Pubblicato il 25/05/2018

N. 03451/2018 REG.PROV.COLL.

N. 02424/2017 REG.RIC.

REPUBBLICA ITALIANA

IN NOME DEL POPOLO ITALIANO

Il Tribunale Amministrativo Regionale della Campania

(Sezione Settima)

ha pronunciato la presente

SENTENZA

sul ricorso numero di registro generale 2424 del 2017, proposto da
-OMISSIS- -OMISSIS-, rappresentato e difeso dagli avvocati G G, F C, con domicilio eletto presso lo studio Nicola Pesacane in Napoli, via A. Manzoni 159/B, e domicilio pec come in atti;

contro

Ministero della Difesa, rappresentato e difeso dall’Avvocatura Distrettuale dello Stato di Napoli, domiciliata ex lege in Napoli, via Armando Diaz 11, con domicilio pec come da Registri di Giustizia;

per l’annullamento

previa sospensione

del decreto del Direttore Generale PERSOMIL M_D GMIL REG2017 0331224 25-05-2017, notificato il 31 maggio 2017, che all’esito dell’inchiesta formale disciplinare e della Relazione finale, che ritiene fondato l’addebito disciplinare contestato e condividendo la proposta del Capo di Stato Maggiore dell’E.I. del 28 marzo 2017 - pure impugnati - in relazione all’obiettivo disvalore della condotta tale da giustificare una sanzione di stato, commina al Ten.

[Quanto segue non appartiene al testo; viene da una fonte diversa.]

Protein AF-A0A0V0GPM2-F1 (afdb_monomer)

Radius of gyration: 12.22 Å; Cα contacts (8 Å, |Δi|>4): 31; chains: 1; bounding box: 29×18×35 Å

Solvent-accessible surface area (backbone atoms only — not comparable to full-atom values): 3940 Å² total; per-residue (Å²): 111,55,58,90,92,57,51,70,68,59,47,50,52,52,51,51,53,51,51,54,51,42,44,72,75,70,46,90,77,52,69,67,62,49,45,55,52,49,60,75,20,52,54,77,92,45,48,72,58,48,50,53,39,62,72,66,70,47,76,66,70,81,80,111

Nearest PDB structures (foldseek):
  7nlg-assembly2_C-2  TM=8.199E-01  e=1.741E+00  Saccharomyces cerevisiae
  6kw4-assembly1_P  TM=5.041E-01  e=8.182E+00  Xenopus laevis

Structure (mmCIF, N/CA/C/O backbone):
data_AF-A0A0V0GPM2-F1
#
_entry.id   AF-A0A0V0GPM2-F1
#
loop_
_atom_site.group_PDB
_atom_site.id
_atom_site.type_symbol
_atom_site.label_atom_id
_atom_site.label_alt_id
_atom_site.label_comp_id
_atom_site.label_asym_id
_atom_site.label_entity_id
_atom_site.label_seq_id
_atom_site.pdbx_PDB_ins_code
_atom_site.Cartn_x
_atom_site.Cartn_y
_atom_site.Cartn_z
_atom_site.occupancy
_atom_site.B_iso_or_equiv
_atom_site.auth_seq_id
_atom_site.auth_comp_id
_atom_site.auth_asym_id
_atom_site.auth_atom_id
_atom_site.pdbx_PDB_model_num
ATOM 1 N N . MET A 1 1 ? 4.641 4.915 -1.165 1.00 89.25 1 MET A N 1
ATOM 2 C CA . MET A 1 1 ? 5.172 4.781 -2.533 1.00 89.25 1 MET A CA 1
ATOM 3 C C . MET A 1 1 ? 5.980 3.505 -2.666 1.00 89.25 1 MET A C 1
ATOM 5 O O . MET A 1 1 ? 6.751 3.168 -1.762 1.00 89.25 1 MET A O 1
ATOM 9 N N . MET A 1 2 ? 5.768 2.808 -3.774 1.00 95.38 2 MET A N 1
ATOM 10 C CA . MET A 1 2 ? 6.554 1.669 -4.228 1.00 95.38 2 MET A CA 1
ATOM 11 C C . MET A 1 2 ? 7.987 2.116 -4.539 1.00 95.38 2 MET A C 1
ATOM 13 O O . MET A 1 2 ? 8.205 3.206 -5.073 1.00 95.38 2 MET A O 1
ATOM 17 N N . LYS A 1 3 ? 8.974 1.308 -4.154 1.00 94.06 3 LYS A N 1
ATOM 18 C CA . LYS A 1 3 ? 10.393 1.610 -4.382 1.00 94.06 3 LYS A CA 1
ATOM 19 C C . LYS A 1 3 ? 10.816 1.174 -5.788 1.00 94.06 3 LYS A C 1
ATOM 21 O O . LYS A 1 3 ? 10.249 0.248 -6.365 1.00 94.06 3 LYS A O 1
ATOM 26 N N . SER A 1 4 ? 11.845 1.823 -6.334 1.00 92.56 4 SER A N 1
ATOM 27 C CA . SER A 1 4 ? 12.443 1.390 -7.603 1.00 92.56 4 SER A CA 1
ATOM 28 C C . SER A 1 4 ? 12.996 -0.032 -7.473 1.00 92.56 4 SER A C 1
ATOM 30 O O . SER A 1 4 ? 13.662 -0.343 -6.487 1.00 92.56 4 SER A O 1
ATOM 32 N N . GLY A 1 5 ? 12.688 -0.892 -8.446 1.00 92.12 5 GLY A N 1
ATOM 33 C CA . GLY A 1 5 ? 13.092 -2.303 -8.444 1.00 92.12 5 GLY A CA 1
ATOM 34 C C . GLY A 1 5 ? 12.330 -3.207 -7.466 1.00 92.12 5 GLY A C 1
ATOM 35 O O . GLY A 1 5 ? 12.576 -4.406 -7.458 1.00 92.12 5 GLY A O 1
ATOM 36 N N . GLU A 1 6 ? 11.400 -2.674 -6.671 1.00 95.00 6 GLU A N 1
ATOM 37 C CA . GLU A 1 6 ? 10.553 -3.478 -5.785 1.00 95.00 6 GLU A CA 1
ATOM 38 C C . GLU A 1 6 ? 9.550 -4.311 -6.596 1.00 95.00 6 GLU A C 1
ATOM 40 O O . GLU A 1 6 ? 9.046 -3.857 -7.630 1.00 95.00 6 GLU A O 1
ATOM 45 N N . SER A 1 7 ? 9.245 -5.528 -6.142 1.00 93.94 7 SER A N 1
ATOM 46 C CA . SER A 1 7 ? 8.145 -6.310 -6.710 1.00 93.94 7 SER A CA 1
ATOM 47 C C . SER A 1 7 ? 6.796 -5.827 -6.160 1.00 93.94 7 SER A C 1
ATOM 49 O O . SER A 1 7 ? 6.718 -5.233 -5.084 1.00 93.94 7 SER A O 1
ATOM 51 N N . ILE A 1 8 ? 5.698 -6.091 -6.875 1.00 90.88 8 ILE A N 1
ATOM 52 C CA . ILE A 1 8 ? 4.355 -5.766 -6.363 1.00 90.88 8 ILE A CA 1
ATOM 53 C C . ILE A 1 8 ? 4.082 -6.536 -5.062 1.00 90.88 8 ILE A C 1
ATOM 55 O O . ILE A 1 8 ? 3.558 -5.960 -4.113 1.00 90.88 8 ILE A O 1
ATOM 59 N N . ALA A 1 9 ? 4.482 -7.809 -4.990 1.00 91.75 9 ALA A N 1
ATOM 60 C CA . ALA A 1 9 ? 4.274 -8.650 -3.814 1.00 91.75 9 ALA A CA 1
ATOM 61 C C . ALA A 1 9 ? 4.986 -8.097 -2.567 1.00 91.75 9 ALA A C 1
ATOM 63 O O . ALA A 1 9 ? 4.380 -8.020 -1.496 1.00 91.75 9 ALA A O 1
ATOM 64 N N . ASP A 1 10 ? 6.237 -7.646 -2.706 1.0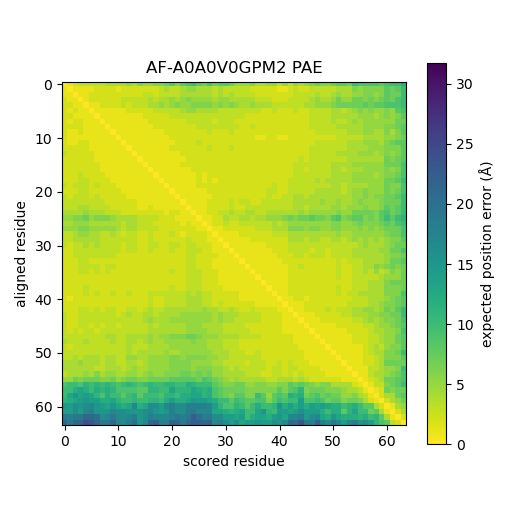0 95.69 10 ASP A N 1
ATOM 65 C CA . ASP A 1 10 ? 6.985 -7.033 -1.601 1.00 95.69 10 ASP A CA 1
ATOM 66 C C . ASP A 1 10 ? 6.330 -5.725 -1.151 1.00 95.69 10 ASP A C 1
ATOM 68 O O . ASP A 1 10 ? 6.154 -5.478 0.047 1.00 95.69 10 ASP A O 1
ATOM 72 N N . PHE A 1 11 ? 5.911 -4.900 -2.114 1.00 94.56 11 PHE A N 1
ATOM 73 C CA . PHE A 1 11 ? 5.222 -3.647 -1.836 1.00 94.56 11 PHE A CA 1
ATOM 74 C C . PHE A 1 11 ? 3.909 -3.874 -1.067 1.00 94.56 11 PHE A C 1
ATOM 76 O O . PHE A 1 11 ? 3.681 -3.229 -0.037 1.00 94.56 11 PHE A O 1
ATOM 83 N N . LEU A 1 12 ? 3.077 -4.816 -1.522 1.00 91.94 12 LEU A N 1
ATOM 84 C CA . LEU A 1 12 ? 1.820 -5.182 -0.865 1.00 91.94 12 LEU A CA 1
ATOM 85 C C . LEU A 1 12 ? 2.064 -5.761 0.532 1.00 91.94 12 LEU A C 1
ATOM 87 O O . LEU A 1 12 ? 1.393 -5.360 1.481 1.00 91.94 12 LEU A O 1
ATOM 91 N N . SER A 1 13 ? 3.075 -6.616 0.695 1.00 94.19 13 SER A N 1
ATOM 92 C CA . SER A 1 13 ? 3.446 -7.177 2.001 1.00 94.19 13 SER A CA 1
ATOM 93 C C . SER A 1 13 ? 3.804 -6.080 3.009 1.00 94.19 13 SER A C 1
ATOM 95 O O . SER A 1 13 ? 3.341 -6.099 4.153 1.00 94.19 13 SER A O 1
ATOM 97 N N . ARG A 1 14 ? 4.565 -5.059 2.583 1.00 95.50 14 ARG A N 1
ATOM 98 C CA . ARG A 1 14 ? 4.857 -3.888 3.429 1.00 95.50 14 ARG A CA 1
ATOM 99 C C . ARG A 1 14 ? 3.602 -3.081 3.751 1.00 95.50 14 ARG A C 1
ATOM 101 O O . ARG A 1 14 ? 3.448 -2.646 4.891 1.00 95.50 14 ARG A O 1
ATOM 108 N N . ALA A 1 15 ? 2.719 -2.871 2.775 1.00 93.38 15 ALA A N 1
ATOM 109 C CA . ALA A 1 15 ? 1.467 -2.149 2.988 1.00 93.38 15 ALA A CA 1
ATOM 110 C C . ALA A 1 15 ? 0.579 -2.858 4.026 1.00 93.38 15 ALA A C 1
ATOM 112 O O . ALA A 1 15 ? 0.113 -2.216 4.968 1.00 93.38 15 ALA A O 1
ATOM 113 N N . VAL A 1 16 ? 0.426 -4.182 3.920 1.00 92.19 16 VAL A N 1
ATOM 114 C CA . VAL A 1 16 ? -0.333 -5.007 4.873 1.00 92.19 16 VAL A CA 1
ATOM 115 C C . VAL A 1 16 ? 0.271 -4.941 6.275 1.00 92.19 16 VAL A C 1
ATOM 117 O O . VAL A 1 16 ? -0.462 -4.741 7.243 1.00 92.19 16 VAL A O 1
ATOM 120 N N . ALA A 1 17 ? 1.598 -5.030 6.406 1.00 95.19 17 ALA A N 1
ATOM 121 C CA . ALA A 1 17 ? 2.265 -4.911 7.704 1.00 95.19 17 ALA A CA 1
ATOM 122 C C . ALA A 1 17 ? 1.994 -3.550 8.377 1.00 95.19 17 ALA A C 1
ATOM 124 O O . ALA A 1 17 ? 1.740 -3.489 9.583 1.00 95.19 17 ALA A O 1
ATOM 125 N N . ILE A 1 18 ? 1.994 -2.459 7.603 1.00 94.25 18 ILE A N 1
ATOM 126 C CA . ILE A 1 18 ? 1.672 -1.114 8.103 1.00 94.25 18 ILE A CA 1
ATOM 127 C C . ILE A 1 18 ? 0.209 -1.040 8.549 1.00 94.25 18 ILE A C 1
ATOM 129 O O . ILE A 1 18 ? -0.059 -0.600 9.665 1.00 94.25 18 ILE A O 1
ATOM 133 N N . VAL A 1 19 ? -0.728 -1.509 7.722 1.00 93.50 19 VAL A N 1
ATOM 134 C CA . VAL A 1 19 ? -2.163 -1.530 8.050 1.00 93.50 19 VAL A CA 1
ATOM 135 C C . VAL A 1 19 ? -2.425 -2.342 9.313 1.00 93.50 19 VAL A C 1
ATOM 137 O O . VAL A 1 19 ? -3.156 -1.891 10.192 1.00 93.50 19 VAL A O 1
ATOM 140 N N . SER A 1 20 ? -1.818 -3.525 9.427 1.00 93.81 20 SER A N 1
ATOM 141 C CA . SER A 1 20 ? -1.942 -4.372 10.614 1.00 93.81 20 SER A CA 1
ATOM 142 C C . SER A 1 20 ? -1.470 -3.635 11.865 1.00 93.81 20 SER A C 1
ATOM 144 O O . SER A 1 20 ? -2.120 -3.708 12.907 1.00 93.81 20 SER A O 1
ATOM 146 N N . LYS A 1 21 ? -0.368 -2.883 11.765 1.00 96.62 21 LYS A N 1
ATOM 147 C CA . LYS A 1 21 ? 0.155 -2.079 12.872 1.00 96.62 21 LYS A CA 1
ATOM 148 C C . LYS A 1 21 ? -0.788 -0.931 13.246 1.00 96.62 21 LYS A C 1
ATOM 150 O O . LYS A 1 21 ? -1.094 -0.774 14.423 1.00 96.62 21 LYS A O 1
ATOM 155 N N . MET A 1 22 ? -1.309 -0.191 12.268 1.00 95.31 22 MET A N 1
ATOM 156 C CA . MET A 1 22 ? -2.306 0.866 12.502 1.00 95.31 22 MET A CA 1
ATOM 157 C C . MET A 1 22 ? -3.556 0.309 13.200 1.00 95.31 22 MET A C 1
ATOM 159 O O . MET A 1 22 ? -3.983 0.820 14.234 1.00 95.31 22 MET A O 1
ATOM 163 N N . ARG A 1 23 ? -4.092 -0.812 12.699 1.00 94.44 23 ARG A N 1
ATOM 164 C CA . ARG A 1 23 ? -5.244 -1.499 13.306 1.00 94.44 23 ARG A CA 1
ATOM 165 C C . ARG A 1 23 ? -4.948 -1.952 14.738 1.00 94.44 23 ARG A C 1
A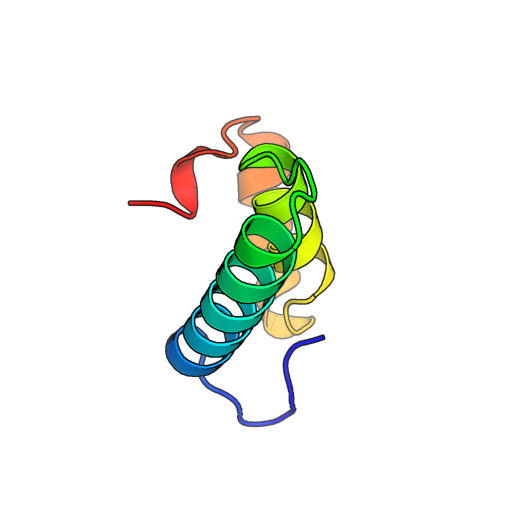TOM 167 O O . ARG A 1 23 ? -5.809 -1.814 15.601 1.00 94.44 23 ARG A O 1
ATOM 174 N N . SER A 1 24 ? -3.730 -2.424 15.020 1.00 96.69 24 SER A N 1
ATOM 175 C CA . SER A 1 24 ? -3.323 -2.813 16.381 1.00 96.69 24 SER A CA 1
ATOM 176 C C . SER A 1 24 ? -3.281 -1.643 17.372 1.00 96.69 24 SER A C 1
ATOM 178 O O . SER A 1 24 ? -3.444 -1.854 18.570 1.00 96.69 24 SER A O 1
ATOM 180 N N . TYR A 1 25 ? -3.123 -0.410 16.882 1.00 97.25 25 TYR A N 1
ATOM 181 C CA . TYR A 1 25 ? -3.205 0.812 17.685 1.00 97.25 25 TYR A CA 1
ATOM 182 C C . TYR A 1 25 ? -4.627 1.382 17.792 1.00 97.25 25 TYR A C 1
ATOM 184 O O . TYR A 1 25 ? -4.814 2.465 18.341 1.00 97.25 25 TYR A O 1
ATOM 192 N N . GLY A 1 26 ? -5.639 0.659 17.303 1.00 95.56 26 GLY A N 1
ATOM 193 C CA . GLY A 1 26 ? -7.041 1.078 17.354 1.00 95.56 26 GLY A CA 1
ATOM 194 C C . GLY A 1 26 ? -7.459 2.006 16.213 1.00 95.56 26 GLY A C 1
ATOM 195 O O . GLY A 1 26 ? -8.582 2.511 16.222 1.00 95.56 26 GLY A O 1
ATOM 196 N N . GLU A 1 27 ? -6.601 2.231 15.213 1.00 96.06 27 GLU A N 1
ATOM 197 C CA . GLU A 1 27 ? -6.976 3.028 14.047 1.00 96.06 27 GLU A CA 1
ATOM 198 C C . GLU A 1 27 ? -7.989 2.277 13.176 1.00 96.06 27 GLU A C 1
ATOM 200 O O . GLU A 1 27 ? -7.776 1.135 12.753 1.00 96.06 27 GLU A O 1
ATOM 205 N N . LYS A 1 28 ? -9.094 2.950 12.840 1.00 94.12 28 LYS A N 1
ATOM 206 C CA . LYS A 1 28 ? -10.089 2.419 11.908 1.00 94.12 28 LYS A CA 1
ATOM 207 C C . LYS A 1 28 ? -9.626 2.637 10.468 1.00 94.12 28 LYS A C 1
ATOM 209 O O . LYS A 1 28 ? -9.943 3.649 9.850 1.00 94.12 28 LYS A O 1
ATOM 214 N N . VAL A 1 29 ? -8.898 1.663 9.928 1.00 92.62 29 VAL A N 1
ATOM 215 C CA . VAL A 1 29 ? -8.464 1.647 8.522 1.00 92.62 29 VAL A CA 1
ATOM 216 C C . VAL A 1 29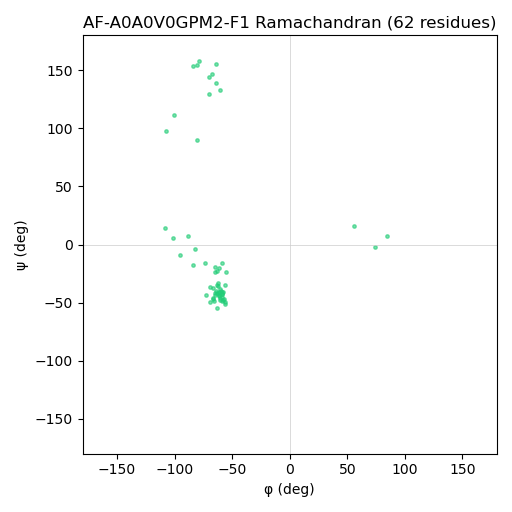 ? -9.377 0.728 7.708 1.00 92.62 29 VAL A C 1
ATOM 218 O O . VAL A 1 29 ? -9.355 -0.492 7.901 1.00 92.62 29 VAL A O 1
ATOM 221 N N . THR A 1 30 ? -10.183 1.304 6.813 1.00 90.75 30 THR A N 1
ATOM 222 C CA . THR A 1 30 ? -11.092 0.556 5.926 1.00 90.75 30 THR A CA 1
ATOM 223 C C . THR A 1 30 ? -10.349 -0.008 4.720 1.00 90.75 30 THR A C 1
ATOM 225 O O . THR A 1 30 ? -9.344 0.555 4.286 1.00 90.75 30 THR A O 1
ATOM 228 N N . ASP A 1 31 ? -10.862 -1.093 4.143 1.00 86.75 31 ASP A N 1
ATOM 229 C CA . ASP A 1 31 ? -10.233 -1.724 2.977 1.00 86.75 31 ASP A CA 1
ATOM 230 C C . ASP A 1 31 ? -10.221 -0.793 1.758 1.00 86.75 31 ASP A C 1
ATOM 232 O O . ASP A 1 31 ? -9.212 -0.710 1.062 1.00 86.75 31 ASP A O 1
ATOM 236 N N . GLN A 1 32 ? -11.263 0.027 1.582 1.00 86.25 32 GLN A N 1
ATOM 237 C CA . GLN A 1 32 ? -11.288 1.076 0.560 1.00 86.25 32 GLN A CA 1
ATOM 238 C C . GLN A 1 32 ? -10.118 2.065 0.712 1.00 86.25 32 GLN A C 1
ATOM 240 O O . GLN A 1 32 ? -9.415 2.347 -0.256 1.00 86.25 32 GLN A O 1
ATOM 245 N N . THR A 1 33 ? -9.850 2.557 1.930 1.00 89.62 33 THR A N 1
ATOM 246 C CA . THR A 1 33 ? -8.716 3.467 2.175 1.00 89.62 33 THR A CA 1
ATOM 247 C C . THR A 1 33 ? -7.373 2.804 1.860 1.00 89.62 33 THR A C 1
ATOM 249 O O . THR A 1 33 ? -6.436 3.478 1.425 1.00 89.62 33 THR A O 1
ATOM 252 N N . ILE A 1 34 ? -7.260 1.492 2.074 1.00 89.56 34 ILE A N 1
ATOM 253 C CA . ILE A 1 34 ? -6.049 0.728 1.758 1.00 89.56 34 ILE A CA 1
ATOM 254 C C . ILE A 1 34 ? -5.871 0.641 0.242 1.00 89.56 34 ILE A C 1
ATOM 256 O O . ILE A 1 34 ? -4.796 0.986 -0.249 1.00 89.56 34 ILE A O 1
ATOM 260 N N . VAL A 1 35 ? -6.920 0.256 -0.489 1.00 88.12 35 VAL A N 1
ATOM 261 C CA . VAL A 1 35 ? -6.916 0.158 -1.957 1.00 88.12 35 VAL A CA 1
ATOM 262 C C . VAL A 1 35 ? -6.524 1.487 -2.599 1.00 88.12 35 VAL A C 1
ATOM 264 O O . VAL A 1 35 ? -5.568 1.533 -3.372 1.00 88.12 35 VAL A O 1
ATOM 267 N N . GLU A 1 36 ? -7.178 2.586 -2.220 1.00 88.75 36 GLU A N 1
ATOM 268 C CA . GLU A 1 36 ? -6.879 3.916 -2.766 1.00 88.75 36 GLU A CA 1
ATOM 269 C C . GLU A 1 36 ? -5.416 4.325 -2.525 1.00 88.75 36 GLU A C 1
ATOM 271 O O . GLU A 1 36 ? -4.750 4.886 -3.401 1.00 88.75 36 GLU A O 1
ATOM 276 N N . LYS A 1 37 ? -4.879 4.027 -1.333 1.00 91.25 37 LYS A N 1
ATOM 277 C CA . LYS A 1 37 ? -3.477 4.316 -0.999 1.00 91.25 37 LYS A CA 1
ATOM 278 C 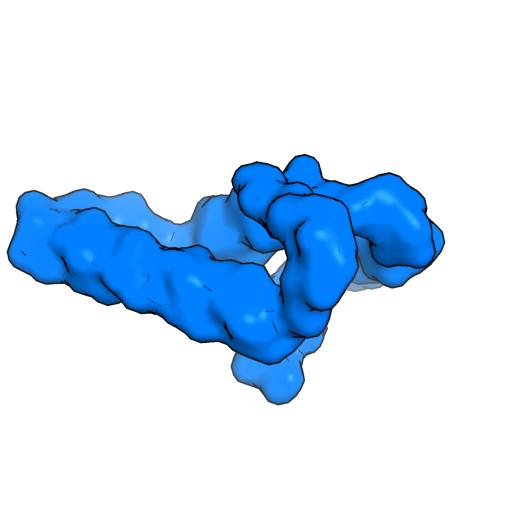C . LYS A 1 37 ? -2.498 3.434 -1.768 1.00 91.25 37 LYS A C 1
ATOM 280 O O . LYS A 1 37 ? -1.425 3.931 -2.118 1.00 91.25 37 LYS A O 1
ATOM 285 N N . ILE A 1 38 ? -2.834 2.164 -1.998 1.00 91.19 38 ILE A N 1
ATOM 286 C CA . ILE A 1 38 ? -2.031 1.228 -2.794 1.00 91.19 38 ILE A CA 1
ATOM 287 C C . ILE A 1 38 ? -1.955 1.732 -4.231 1.00 91.19 38 ILE A C 1
ATOM 289 O O . ILE A 1 38 ? -0.845 1.972 -4.699 1.00 91.19 38 ILE A O 1
ATOM 293 N N . LEU A 1 39 ? -3.099 1.985 -4.875 1.00 90.56 39 LEU A N 1
ATOM 294 C CA . LEU A 1 39 ? -3.177 2.444 -6.265 1.00 90.56 39 LEU A CA 1
ATOM 295 C C . LEU A 1 39 ? -2.378 3.733 -6.486 1.00 90.56 39 LEU A C 1
ATOM 297 O O . LEU A 1 39 ? -1.492 3.766 -7.335 1.00 90.56 39 LEU A O 1
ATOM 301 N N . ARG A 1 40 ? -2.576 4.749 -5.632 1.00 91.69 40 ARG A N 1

Col. -OMISSIS- -OMISSIS- la sanzione della sospensione dall’impiego per mesi uno;


Visti il ricorso e i relativi allegati;

Visto l’atto di costituzione in giudizio del Ministero della Difesa;

Visti tutti gli atti della causa;

Relatore nell’udienza pubblica del giorno 8 maggio 2018 la dott.ssa Valeria Ianniello e uditi per le parti i difensori come specificato nel verbale;

Ritenuto e considerato in fatto e diritto quanto segue;


FATTO e DIRITTO

Con l’impugnato provvedimento n. 331224 del 25 maggio 2017, notificato il 31 maggio successivo, il Direttore generale per il Personale militare del Ministero della Difesa:

« … Vista la Sentenza n. 93/16 Reg. Sent. del 12 gennaio 2016 emessa dal Tribunale di Santa Maria Capua Vetere nei confronti del Ten. Col. sa. (me.) -OMISSIS- -OMISSIS- divenuta irrevocabile in data 27 maggio 2016, acquisita dall’Amministrazione l’8 novembre 2016, con la quale l’Autorità Giudiziaria in ordine alle fattispecie criminose di falso sinistro stradale finalizzate alla realizzazione di truffe ai danni delle assicurazioni e di false certificazioni sanitarie ha dichiarato di non doversi procedere per intervenuta prescrizione;

Visto l’atto del 20 dicembre 2016, con il quale il Capo di Stato Maggiore dell’Esercito ha disposto una inchiesta formale nei confronti del Ten. Col. sa. (RN) me. -OMISSIS- -OMISSIS-;

Visti gli atti dell’inchiesta formale e la relazione finale dalla quale si evince che l’Ufficiale Inquirente ha ritenuto fondato l’addebito disciplinare contestato;

Vista la proposta, in data 28 marzo 2017, del Capo di Stato Maggiore dell’Esercito di definire la posizione disciplinare dell’Ufficiale inquisito con l’adozione della sanzione di stato della sospensione disciplinare dall’impiego per un periodo di mesi 1 (uno);

Ritenuto di condividere la proposta del Capo di Stato Maggiore dell’Esercito in relazione all’obiettivo disvalore della condotta, tale da giustificare una sanzione di stato;

Considerato che in relazione alle circostanze concrete dell’evento sia stato rispettato il principio di gradualità e proporzionalità della sanzione e che pertanto la stessa risulti attagliata alla effettiva gravità dei fatti;

Tenuto conto dei precedenti disciplinari e di servizio dell’Ufficiale »;

disponeva a carico dell’odierno ricorrente la sospensione disciplinare dall’impiego per mesi uno, ai sensi degli articoli 885, 1357 e 1379, d.lgs. n. 66/2010, con la seguente motivazione:

« in qualità di medico specialista ortopedico con più azioni esecutive di un medesimo disegno criminoso finalizzato alla realizzazione di truffe ai danni delle assicurazioni…:

- redigeva, in occasione di sinistro stradale, referto medico nominativo attestando falsamente di aver sottoposto il paziente a visita e dichiarandolo affetto da lesioni;

- rilasciava referti e certificati medici nominativi in relazione ad un sinistro stradale mai realmente verificatosi.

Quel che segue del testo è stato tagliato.